"Exploring Corpus Statistics and N-gram Analysis in Python"

This notebook features a customizable n-gram analysis program applied to two distinct small corpora, facilitating a comparative study of their statistics. Users can choose corpora such as email text or newsgroups and leverage the program to examine differences in the most common unigrams and intriguing disparities in bigrams between the two datasets. Additionally, the program offers options to generate random sentences and compute perplexity for a test set, enhancing its versatility for linguistic exploration and text analysis. This comprehensive tool provides insights into corpus variances and n-gram patterns.

In [2]:
import nltk
import string
from collections import defaultdict
import random
from math import log2

In [3]:
def preprocess_text(text):
    text = text.translate(str.maketrans("", "", string.punctuation))
    text = text.lower()
    return text

In [4]:
def generate_ngrams(text, n):
    words = text.split()
    ngrams = [tuple(words[i:i+n]) for i in range(len(words)-n+1)]
    return ngrams

In [5]:
def build_ngram_model(ngrams):
    model = defaultdict(int)
    for ngram in ngrams:
        model[ngram] += 1
    return model

In [6]:
def generate_sentence(model, n, max_length):
    sentence = []
    current_ngram = random.choice(list(model.keys()))
    
    for i in range(min(max_length, len(current_ngram))):
        sentence.append(current_ngram[i])

    while len(sentence) < max_length:
        next_word = random.choices(list(model.keys()))[0][-1]
        sentence.append(next_word)
        current_ngram = current_ngram[1:] + (next_word,)
    return " ".join(sentence)

Perplexity is a measure of how well a language model predicts a given sequence of words. It quantifies the uncertainty or average branching factor of the model, with lower perplexity indicating better predictive performance. It is commonly used to evaluate the effectiveness of language models in natural language processing tasks.

In [7]:
def calculate_perplexity(model, test_ngrams, n):
    log_prob = 0
    for test_ngram in test_ngrams:
        context = test_ngram[:-1]
        next_word = test_ngram[-1]
        context_ngrams = [ngram for ngram in model if ngram[:-1] == context]
        next_word_ngrams = [ngram for ngram in context_ngrams if ngram[-1] == next_word]
        if next_word_ngrams:
            probability = (sum(model[ngram] for ngram in next_word_ngrams) + 1) / (sum(model[ngram] for ngram in context_ngrams) + len(model))
        else:
            probability = 1 / len(model)
        log_prob += log2(probability)
    perplexity = 2 ** (-log_prob/len(test_ngrams))
    return perplexity

In [8]:
def main():
    email_text = open(r"data\email_text.txt", "r").read()
    newsgroups = open(r"data\newsgroups.txt", "r").read()

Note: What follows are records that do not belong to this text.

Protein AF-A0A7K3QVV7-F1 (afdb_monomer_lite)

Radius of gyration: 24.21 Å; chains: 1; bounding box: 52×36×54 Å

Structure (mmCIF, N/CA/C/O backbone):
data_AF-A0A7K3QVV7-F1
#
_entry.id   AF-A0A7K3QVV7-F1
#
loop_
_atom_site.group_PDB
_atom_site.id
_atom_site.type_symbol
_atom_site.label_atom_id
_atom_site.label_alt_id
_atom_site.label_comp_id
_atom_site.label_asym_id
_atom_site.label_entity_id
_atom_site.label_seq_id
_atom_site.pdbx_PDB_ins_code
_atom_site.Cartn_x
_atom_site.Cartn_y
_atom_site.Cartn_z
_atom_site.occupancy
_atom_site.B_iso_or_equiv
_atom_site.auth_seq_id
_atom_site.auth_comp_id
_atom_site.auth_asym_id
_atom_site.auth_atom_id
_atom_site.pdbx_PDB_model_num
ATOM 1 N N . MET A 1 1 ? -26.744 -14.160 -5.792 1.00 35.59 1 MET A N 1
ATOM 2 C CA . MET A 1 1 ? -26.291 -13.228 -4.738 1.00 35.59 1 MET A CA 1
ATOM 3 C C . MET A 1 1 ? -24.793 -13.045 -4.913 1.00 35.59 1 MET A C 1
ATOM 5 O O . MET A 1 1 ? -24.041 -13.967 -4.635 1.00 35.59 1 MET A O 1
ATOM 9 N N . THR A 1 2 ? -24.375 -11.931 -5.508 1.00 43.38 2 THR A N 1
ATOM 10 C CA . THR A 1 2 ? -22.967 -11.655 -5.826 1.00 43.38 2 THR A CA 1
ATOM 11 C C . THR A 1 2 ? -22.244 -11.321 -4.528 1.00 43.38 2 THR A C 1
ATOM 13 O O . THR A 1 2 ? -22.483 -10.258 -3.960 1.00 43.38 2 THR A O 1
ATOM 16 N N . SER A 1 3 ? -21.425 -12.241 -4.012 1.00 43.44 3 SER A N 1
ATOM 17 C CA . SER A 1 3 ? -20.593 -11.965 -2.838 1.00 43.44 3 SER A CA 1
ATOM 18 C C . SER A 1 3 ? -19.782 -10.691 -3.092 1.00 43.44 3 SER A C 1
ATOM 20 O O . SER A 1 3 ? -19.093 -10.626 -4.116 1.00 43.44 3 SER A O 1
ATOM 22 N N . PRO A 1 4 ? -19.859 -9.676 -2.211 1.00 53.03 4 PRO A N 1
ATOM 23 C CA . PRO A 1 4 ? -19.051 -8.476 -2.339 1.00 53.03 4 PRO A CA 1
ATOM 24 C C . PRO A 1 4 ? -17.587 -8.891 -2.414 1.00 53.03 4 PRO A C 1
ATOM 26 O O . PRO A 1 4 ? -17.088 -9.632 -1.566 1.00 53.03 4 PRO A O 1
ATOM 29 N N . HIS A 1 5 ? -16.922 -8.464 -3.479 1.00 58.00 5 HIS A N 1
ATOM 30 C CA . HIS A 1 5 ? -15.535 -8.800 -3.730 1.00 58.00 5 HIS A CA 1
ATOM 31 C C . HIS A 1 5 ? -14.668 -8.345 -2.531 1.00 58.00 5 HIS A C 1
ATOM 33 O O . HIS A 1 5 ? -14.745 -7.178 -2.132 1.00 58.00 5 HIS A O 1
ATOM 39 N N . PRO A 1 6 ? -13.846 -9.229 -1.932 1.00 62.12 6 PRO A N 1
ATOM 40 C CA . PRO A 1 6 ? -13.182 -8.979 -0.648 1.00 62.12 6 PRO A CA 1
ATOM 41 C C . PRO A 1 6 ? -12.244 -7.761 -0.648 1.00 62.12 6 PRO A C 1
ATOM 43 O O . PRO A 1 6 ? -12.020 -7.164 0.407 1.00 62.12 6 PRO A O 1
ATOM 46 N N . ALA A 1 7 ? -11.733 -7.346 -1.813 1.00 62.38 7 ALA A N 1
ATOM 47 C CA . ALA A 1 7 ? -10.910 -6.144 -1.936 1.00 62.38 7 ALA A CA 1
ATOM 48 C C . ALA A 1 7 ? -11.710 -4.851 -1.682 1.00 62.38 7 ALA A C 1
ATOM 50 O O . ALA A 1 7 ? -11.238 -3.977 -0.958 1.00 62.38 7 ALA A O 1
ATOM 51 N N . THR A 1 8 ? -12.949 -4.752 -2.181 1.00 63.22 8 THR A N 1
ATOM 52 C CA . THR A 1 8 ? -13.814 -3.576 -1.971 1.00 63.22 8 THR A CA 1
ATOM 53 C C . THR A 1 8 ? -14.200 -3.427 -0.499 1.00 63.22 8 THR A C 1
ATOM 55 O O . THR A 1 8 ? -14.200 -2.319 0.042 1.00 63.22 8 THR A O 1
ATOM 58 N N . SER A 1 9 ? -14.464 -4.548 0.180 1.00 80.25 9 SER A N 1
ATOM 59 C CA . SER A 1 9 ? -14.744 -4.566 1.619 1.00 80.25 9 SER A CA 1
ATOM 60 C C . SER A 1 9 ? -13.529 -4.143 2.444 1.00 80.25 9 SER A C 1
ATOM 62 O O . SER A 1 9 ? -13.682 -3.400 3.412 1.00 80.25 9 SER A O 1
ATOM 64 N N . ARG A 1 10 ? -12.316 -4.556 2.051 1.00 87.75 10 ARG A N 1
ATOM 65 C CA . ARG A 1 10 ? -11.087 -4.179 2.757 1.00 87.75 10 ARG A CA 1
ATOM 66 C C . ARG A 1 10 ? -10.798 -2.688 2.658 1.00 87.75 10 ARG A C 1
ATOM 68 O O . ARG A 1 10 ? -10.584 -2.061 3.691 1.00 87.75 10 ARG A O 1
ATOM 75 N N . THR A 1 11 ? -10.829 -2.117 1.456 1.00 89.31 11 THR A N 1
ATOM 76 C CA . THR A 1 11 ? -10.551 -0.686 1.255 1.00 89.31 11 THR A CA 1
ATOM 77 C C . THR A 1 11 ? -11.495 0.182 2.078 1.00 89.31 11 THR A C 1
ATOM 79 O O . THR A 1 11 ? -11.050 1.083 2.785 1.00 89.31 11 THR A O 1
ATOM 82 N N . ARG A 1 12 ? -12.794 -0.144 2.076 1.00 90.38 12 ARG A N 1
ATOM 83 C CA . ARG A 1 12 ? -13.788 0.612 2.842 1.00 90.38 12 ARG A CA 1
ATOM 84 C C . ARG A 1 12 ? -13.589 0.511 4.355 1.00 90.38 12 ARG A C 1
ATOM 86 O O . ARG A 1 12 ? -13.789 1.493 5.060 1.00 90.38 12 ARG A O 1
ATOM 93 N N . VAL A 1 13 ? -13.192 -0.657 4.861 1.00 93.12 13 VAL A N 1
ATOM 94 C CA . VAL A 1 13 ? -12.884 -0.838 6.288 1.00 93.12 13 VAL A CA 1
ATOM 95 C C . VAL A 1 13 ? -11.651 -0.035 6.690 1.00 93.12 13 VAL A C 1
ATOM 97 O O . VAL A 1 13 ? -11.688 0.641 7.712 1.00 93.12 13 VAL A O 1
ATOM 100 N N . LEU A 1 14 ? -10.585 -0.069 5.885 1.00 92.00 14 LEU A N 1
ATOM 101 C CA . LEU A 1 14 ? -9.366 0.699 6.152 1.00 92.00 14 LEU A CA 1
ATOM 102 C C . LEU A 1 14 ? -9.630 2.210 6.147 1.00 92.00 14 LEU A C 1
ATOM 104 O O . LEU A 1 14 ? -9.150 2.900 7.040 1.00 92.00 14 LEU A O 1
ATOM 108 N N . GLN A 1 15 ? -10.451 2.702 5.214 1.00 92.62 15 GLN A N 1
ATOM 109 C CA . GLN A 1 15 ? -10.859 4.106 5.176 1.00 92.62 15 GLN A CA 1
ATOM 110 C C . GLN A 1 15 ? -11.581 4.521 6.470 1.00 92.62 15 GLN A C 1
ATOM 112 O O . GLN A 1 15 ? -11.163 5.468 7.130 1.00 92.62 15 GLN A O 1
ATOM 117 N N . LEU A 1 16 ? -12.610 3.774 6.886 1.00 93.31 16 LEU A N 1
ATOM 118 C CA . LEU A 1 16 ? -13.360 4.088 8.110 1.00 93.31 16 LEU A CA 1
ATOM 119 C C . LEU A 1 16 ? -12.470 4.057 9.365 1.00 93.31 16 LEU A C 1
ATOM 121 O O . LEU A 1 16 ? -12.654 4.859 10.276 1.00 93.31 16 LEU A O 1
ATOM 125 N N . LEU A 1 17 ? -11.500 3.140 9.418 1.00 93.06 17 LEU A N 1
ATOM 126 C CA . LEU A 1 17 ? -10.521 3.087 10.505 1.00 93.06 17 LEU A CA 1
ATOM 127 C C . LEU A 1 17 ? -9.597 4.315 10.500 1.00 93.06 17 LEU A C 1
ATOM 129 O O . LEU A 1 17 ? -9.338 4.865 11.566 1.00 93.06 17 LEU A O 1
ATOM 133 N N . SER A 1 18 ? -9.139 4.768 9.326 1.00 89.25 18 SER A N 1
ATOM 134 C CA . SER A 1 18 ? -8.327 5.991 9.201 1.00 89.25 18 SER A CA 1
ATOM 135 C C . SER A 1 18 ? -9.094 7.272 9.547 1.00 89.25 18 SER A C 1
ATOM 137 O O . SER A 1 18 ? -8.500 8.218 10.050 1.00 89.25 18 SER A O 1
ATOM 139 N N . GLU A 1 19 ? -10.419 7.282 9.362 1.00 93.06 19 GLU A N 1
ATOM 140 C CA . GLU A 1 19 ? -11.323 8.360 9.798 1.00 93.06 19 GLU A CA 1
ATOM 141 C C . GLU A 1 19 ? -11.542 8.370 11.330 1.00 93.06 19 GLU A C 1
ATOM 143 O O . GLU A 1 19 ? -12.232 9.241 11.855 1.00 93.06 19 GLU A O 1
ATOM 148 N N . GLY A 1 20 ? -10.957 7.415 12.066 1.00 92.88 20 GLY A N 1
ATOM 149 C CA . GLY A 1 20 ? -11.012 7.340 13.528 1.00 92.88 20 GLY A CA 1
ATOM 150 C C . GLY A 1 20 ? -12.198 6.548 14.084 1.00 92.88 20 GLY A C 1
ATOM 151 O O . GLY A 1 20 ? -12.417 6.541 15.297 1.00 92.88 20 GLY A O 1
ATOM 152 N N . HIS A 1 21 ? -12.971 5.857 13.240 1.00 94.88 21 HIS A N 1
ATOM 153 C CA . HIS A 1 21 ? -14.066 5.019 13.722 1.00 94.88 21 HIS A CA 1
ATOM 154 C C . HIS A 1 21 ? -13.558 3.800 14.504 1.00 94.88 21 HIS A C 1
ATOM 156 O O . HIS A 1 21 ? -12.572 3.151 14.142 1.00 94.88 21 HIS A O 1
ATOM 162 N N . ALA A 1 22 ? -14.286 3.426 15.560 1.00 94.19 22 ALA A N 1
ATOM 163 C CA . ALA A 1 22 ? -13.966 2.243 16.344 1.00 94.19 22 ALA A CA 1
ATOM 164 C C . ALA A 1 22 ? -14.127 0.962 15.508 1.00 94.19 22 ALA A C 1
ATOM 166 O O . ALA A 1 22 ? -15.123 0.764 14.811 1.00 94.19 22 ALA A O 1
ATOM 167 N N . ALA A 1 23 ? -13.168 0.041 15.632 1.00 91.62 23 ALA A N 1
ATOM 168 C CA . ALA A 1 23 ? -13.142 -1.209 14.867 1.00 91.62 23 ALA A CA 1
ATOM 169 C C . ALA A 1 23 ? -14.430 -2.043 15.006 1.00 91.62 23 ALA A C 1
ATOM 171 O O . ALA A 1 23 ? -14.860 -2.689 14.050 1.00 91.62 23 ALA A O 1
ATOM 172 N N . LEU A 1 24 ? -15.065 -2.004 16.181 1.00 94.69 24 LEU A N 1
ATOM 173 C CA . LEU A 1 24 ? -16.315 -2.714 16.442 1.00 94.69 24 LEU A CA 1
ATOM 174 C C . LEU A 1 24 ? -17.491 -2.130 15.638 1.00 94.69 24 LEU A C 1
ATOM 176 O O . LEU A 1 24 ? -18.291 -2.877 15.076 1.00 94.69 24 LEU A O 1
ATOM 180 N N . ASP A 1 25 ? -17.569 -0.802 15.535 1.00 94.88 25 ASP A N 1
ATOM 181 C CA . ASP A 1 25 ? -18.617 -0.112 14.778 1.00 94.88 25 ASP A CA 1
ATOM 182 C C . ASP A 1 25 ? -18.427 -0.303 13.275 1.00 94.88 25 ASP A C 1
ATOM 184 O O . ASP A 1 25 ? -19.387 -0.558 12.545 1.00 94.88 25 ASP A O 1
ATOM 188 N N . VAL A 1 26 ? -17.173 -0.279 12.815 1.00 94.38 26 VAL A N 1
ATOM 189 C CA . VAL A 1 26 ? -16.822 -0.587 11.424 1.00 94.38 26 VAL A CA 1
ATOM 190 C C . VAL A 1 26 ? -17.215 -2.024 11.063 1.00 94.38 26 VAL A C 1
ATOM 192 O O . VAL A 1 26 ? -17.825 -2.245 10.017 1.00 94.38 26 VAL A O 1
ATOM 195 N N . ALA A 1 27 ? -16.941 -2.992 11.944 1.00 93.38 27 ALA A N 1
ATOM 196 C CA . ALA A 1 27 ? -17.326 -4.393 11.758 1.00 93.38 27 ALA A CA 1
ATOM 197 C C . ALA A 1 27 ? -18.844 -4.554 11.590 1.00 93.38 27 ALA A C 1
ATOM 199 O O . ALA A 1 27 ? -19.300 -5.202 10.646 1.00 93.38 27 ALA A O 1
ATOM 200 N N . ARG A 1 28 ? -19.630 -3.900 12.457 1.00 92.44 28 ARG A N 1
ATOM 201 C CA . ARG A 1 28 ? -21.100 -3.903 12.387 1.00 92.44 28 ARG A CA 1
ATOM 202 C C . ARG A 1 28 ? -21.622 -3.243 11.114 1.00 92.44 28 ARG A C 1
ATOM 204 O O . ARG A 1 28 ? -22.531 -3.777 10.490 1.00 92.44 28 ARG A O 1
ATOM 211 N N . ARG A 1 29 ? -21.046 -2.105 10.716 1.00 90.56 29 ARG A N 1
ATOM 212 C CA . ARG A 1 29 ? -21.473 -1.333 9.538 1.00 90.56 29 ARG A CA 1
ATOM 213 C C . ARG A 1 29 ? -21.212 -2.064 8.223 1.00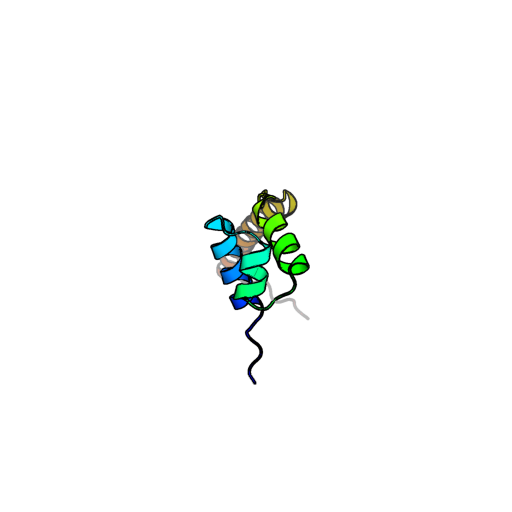 90.56 29 ARG A C 1
ATOM 215 O O . ARG A 1 29 ? -21.986 -1.914 7.283 1.00 90.56 29 ARG A O 1
ATOM 222 N N . VAL A 1 30 ? -20.119 -2.821 8.150 1.00 89.06 30 VAL A N 1
ATOM 223 C CA . VAL A 1 30 ? -19.706 -3.552 6.939 1.00 89.06 30 VAL A CA 1
ATOM 224 C C . VAL A 1 30 ? -20.195 -5.008 6.947 1.00 89.06 30 VAL A C 1
ATOM 226 O O . VAL A 1 30 ? -20.254 -5.635 5.894 1.00 89.06 30 VAL A O 1
ATOM 229 N N . GLY A 1 31 ? -20.591 -5.538 8.107 1.00 89.56 31 GLY A N 1
ATOM 230 C CA . GLY A 1 31 ? -21.111 -6.899 8.243 1.00 89.56 31 GLY A CA 1
ATOM 231 C C . GLY A 1 31 ? -20.021 -7.972 8.221 1.00 89.56 31 GLY A C 1
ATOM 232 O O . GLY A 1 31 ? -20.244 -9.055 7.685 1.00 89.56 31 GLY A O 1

    email_text = preprocess_text(email_text)
    email_ngrams = generate_ngrams(email_text, 2)
    newsgroups_text = preprocess_text(newsgroups)
    newsgroups_ngrams = generate_ngrams(newsgroups_text,2)

    email_model = build_ngram_model(email_ngrams)
    newsgroups_model = build_ngram_model(newsgroups_ngrams)

    print("Most common unigrams in email text:")
    print(sorted(email_model.items(), key=lambda x: x[1], reverse=True)[:5])
    print()
    print("Most common unigrams in newsgroups:")
    print(sorted(newsgroups_model.items(), key=lambda x: x[1], reverse=True)[:5])
    print()

    print("Random sentence generated using email model:")
    print(generate_sentence(email_model, 2, 10))
    print()
    
    perplexity = calculate_perplexity(email_model, newsgroups_ngrams, 2)
    print("Perplexity of newsgroups corpus given email model:", perplexity)

In [9]:
main()

Most common unigrams in email text:
[(('followup', 'meeting'), 4), (('you', 'have'), 4), (('from', 'john'), 2), (('john', 'doe'), 2), (('doe', 'johndoeemailcom'), 2)]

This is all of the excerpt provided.